Here while a and b may be "vectors" there is nothing to show that they
are aligned optimally, or that len will be large, so the compiler
cannot easily know which way it should optimize this (for long aligned
vectors, or short unaligned data). If we try to tell the compiler to
make a distinction by length, for instance, I am guessing that most
compilers would just optimize the test out of existence, for instance,
in this case:

addABvector(unsigned char *a, unsigned char *b, int len){
int i;
if(len<ISMINLENGTHVECTOR){
for (i=0;i<len;i++){ b[i] += a[i]; }
}
else {
for (i=0;i<len;i++){ b[i] += a[i]; }
}
}

Finally, what if saturating math is required? Then the loop becomes
something like this:

for (i=0;i<len;i++){
b[i] += a[i];
if(b[i] < a[i])b[i]=UCHAR_MAX; /* or any other test for
saturation, all of which have a conditional */
}

I believe some processors have saturating math operations in their
"normal" instruction set, and there are definitely saturating add
operations in the SIMD instruction sets. But in order to use these
the compiler has to deduce from the logic of the loop that a
saturating add is the desired result.

There are certainly other facets, but clues the compiler would need to
tell it when it should use vector instructions would seem to be
minimally:

1. a method to indicate when math operations are saturating.
2. a method to indicate when memory structures must be aligned on
some 2^N byte boundary.
3. a method to indicate the allowed size of an array.

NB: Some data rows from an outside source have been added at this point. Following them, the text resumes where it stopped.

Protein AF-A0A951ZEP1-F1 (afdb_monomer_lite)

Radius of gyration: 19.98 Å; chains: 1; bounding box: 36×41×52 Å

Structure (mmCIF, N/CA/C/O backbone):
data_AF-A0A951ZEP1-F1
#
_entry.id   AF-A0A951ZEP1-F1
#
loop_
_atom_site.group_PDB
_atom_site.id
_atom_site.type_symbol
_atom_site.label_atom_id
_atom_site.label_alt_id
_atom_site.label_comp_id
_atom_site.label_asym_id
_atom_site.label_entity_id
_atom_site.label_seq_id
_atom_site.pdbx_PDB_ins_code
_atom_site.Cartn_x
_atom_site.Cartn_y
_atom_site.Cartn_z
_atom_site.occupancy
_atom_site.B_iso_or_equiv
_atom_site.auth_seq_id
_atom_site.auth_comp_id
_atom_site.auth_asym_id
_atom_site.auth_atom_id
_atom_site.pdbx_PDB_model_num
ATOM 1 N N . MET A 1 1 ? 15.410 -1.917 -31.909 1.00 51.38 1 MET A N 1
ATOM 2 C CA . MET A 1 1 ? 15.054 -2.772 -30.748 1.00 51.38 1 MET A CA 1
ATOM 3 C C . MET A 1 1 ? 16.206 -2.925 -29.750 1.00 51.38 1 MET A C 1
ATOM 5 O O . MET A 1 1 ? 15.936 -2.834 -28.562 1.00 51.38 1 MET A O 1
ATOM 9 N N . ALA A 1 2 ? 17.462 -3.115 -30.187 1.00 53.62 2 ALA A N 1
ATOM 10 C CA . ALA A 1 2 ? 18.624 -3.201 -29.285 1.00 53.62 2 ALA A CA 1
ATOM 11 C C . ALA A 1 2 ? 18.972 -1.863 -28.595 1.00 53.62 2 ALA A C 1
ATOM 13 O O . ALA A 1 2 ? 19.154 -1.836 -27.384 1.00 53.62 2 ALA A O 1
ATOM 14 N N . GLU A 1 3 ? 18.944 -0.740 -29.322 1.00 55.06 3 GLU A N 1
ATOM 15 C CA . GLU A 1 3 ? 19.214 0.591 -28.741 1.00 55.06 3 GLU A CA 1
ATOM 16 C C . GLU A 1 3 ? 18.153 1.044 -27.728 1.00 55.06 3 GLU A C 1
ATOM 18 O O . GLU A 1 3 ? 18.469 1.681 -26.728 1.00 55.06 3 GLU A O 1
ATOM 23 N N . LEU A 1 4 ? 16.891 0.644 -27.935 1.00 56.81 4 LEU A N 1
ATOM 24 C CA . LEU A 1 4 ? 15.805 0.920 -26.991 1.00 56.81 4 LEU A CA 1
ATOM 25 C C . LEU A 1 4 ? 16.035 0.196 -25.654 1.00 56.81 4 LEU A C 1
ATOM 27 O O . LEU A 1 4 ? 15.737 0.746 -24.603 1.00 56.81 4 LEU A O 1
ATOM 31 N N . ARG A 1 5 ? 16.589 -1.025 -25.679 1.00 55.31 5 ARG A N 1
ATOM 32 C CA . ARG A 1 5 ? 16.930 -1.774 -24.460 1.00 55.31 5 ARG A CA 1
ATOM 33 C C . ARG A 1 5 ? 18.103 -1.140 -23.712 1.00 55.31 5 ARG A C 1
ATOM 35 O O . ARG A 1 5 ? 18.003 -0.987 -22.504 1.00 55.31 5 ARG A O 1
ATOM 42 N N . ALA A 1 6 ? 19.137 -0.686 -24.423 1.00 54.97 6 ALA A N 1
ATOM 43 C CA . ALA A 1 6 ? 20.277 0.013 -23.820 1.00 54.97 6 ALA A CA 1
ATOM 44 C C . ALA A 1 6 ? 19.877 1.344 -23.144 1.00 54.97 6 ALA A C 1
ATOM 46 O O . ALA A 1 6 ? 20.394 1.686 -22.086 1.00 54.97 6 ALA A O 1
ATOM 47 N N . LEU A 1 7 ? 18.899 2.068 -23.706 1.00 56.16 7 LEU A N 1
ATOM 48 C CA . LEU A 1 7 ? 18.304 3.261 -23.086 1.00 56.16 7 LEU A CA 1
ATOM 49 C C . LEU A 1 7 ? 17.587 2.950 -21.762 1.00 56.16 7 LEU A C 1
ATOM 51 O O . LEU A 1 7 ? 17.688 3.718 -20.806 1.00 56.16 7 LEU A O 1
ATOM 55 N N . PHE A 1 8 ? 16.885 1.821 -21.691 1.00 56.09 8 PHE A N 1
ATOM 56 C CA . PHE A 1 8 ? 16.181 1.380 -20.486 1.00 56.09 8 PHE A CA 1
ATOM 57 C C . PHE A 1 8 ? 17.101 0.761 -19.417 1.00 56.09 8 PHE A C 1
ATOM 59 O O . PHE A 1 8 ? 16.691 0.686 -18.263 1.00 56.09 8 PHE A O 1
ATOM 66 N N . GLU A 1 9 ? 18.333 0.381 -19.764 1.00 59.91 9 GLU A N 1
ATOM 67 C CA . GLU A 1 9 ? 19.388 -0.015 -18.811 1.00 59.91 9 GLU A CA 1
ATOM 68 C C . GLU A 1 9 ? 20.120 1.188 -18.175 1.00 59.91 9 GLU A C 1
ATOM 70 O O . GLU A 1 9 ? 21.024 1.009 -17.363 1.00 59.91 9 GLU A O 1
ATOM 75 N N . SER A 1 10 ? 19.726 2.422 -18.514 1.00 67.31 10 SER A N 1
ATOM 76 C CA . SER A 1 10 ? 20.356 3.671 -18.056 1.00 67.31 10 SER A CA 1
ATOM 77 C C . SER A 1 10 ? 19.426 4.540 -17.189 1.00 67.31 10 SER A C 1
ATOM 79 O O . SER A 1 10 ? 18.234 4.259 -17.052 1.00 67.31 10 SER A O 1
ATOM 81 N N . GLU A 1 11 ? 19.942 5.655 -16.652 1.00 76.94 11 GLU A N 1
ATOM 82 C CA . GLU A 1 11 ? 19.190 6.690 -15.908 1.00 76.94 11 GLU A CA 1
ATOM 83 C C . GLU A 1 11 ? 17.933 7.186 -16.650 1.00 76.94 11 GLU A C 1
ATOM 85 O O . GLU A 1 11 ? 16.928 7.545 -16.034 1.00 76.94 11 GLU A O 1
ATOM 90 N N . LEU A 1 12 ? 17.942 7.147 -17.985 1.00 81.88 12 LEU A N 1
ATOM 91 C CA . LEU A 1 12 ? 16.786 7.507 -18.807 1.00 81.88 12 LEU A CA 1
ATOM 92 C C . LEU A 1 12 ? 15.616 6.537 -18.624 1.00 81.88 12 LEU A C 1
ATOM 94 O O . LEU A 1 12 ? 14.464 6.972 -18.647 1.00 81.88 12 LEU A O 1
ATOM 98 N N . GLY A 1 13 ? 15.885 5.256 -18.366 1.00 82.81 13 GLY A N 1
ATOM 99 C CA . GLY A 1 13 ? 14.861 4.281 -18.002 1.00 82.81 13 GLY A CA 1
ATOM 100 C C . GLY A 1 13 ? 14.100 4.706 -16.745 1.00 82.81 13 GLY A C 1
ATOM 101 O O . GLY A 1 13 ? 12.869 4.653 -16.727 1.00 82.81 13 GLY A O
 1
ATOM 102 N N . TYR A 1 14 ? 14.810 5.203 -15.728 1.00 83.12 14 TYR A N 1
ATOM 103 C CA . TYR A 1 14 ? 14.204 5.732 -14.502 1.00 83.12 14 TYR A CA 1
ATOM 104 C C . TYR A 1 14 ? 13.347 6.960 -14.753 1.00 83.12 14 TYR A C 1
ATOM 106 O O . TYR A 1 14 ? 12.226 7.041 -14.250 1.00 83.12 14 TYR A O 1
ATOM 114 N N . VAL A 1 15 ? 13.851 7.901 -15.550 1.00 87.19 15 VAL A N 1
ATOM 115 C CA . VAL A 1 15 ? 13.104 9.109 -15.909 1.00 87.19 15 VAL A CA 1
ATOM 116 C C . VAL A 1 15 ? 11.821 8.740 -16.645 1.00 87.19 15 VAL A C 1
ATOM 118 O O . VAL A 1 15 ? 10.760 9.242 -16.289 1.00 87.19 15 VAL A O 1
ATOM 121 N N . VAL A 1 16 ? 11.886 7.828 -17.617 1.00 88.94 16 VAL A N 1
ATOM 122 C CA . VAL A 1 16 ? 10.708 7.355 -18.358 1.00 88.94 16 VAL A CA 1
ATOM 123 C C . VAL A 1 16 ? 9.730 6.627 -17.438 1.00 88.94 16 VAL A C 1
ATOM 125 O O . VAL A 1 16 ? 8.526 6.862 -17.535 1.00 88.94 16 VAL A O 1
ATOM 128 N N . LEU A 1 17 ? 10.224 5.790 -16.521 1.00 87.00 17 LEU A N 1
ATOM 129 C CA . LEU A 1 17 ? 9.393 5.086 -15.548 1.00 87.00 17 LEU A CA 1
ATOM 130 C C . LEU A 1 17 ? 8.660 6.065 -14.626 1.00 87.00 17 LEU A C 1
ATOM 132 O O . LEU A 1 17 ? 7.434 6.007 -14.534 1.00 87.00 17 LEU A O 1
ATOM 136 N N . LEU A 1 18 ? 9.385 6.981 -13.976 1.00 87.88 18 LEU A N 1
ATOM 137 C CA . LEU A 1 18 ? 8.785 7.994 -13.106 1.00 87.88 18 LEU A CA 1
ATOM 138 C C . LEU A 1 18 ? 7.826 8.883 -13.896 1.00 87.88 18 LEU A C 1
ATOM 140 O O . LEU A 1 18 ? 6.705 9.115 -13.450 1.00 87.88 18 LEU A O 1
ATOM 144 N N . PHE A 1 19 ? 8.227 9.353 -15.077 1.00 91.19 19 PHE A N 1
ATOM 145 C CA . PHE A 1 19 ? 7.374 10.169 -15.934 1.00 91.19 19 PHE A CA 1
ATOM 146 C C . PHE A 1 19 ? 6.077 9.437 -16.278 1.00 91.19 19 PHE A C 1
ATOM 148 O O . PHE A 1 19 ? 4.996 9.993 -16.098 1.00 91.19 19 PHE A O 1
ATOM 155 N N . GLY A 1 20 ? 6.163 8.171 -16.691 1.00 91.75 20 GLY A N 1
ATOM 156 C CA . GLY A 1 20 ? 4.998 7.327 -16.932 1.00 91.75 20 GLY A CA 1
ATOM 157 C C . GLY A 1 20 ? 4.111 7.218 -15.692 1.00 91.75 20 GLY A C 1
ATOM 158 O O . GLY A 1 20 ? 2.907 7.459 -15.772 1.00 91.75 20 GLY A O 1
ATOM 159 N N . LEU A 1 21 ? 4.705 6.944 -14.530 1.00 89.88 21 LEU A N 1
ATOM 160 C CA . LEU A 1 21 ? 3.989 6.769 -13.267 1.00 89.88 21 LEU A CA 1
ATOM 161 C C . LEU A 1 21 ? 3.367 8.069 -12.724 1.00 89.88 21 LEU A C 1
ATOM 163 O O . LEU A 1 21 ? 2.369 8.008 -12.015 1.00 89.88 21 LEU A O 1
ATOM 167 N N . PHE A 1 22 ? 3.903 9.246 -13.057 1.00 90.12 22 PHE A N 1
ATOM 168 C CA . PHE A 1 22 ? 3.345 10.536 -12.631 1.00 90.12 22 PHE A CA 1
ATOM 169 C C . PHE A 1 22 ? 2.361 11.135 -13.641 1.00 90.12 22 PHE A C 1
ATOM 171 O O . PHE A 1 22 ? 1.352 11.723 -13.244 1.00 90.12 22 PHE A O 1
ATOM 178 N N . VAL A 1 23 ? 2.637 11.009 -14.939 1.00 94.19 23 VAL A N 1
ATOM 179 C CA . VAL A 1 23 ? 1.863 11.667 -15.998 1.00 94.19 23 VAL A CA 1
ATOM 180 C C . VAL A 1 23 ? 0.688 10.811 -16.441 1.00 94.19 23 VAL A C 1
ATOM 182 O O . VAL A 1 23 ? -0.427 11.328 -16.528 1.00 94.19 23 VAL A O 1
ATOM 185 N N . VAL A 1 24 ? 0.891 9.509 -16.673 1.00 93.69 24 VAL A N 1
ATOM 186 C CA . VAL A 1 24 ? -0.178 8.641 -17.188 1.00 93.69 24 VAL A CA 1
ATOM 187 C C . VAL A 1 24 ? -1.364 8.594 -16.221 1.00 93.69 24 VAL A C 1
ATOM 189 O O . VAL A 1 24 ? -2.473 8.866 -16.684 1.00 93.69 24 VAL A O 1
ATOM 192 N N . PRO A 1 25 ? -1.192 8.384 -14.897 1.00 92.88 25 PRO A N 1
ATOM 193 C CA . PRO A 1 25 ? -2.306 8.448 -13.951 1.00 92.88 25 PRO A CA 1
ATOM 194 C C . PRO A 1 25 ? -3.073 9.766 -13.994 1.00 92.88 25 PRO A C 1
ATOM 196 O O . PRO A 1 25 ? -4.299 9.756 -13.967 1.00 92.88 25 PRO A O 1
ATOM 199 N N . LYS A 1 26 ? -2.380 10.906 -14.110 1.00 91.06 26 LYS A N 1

Is any of this present in a standard C language variant, or is the
only way to achieve this to use compiler specific pragmas and
intrinsics?

Thanks,

David Mathog

Ian Collins
Guest
Posts: n/a

 11-08-2010
On 11/ 8/10 08:01 PM, David Mathog wrote:
> Do any of the current or upcoming C language standards provide support
> to help a compiler recognize vectors and then generate SIMD
> operations? For instance, consider this code snippet:
>
> #define ALEN 128
> unsigned char a[ALEN];
> unsigned char b[ALEN];
> int i;
> /* arrays are initialized (not shown) */
> for (i=0;i<ALEN;i++){
> b[i] += a[i];
> }
>
> One would hope that a compiler could recognize that as a vector
> operation and generate code to take advantage of it on a given target
> that supports SIMD operations. This gets trickier when converted to a
> function:

While it isn't a direct solution, look up OpenMP and see what support
your compiler of choice offers. This will give you some idea what is
required to identify and specify vector operations.

Something so processor specific can't really be standardised, so this
type of optimisation is more of a compiler QoI issue.

--
Ian Collins

David Mathog
Guest
Posts: n/a

 11-08-2010
On Nov 8, 12:15*am, Ian Collins <(E-Mail Removed)> wrote:
> While it isn't a direct solution, look up OpenMP and see what support
> your compiler of choice offers. *This will give you some idea what is
> required to identify and specify vector operations.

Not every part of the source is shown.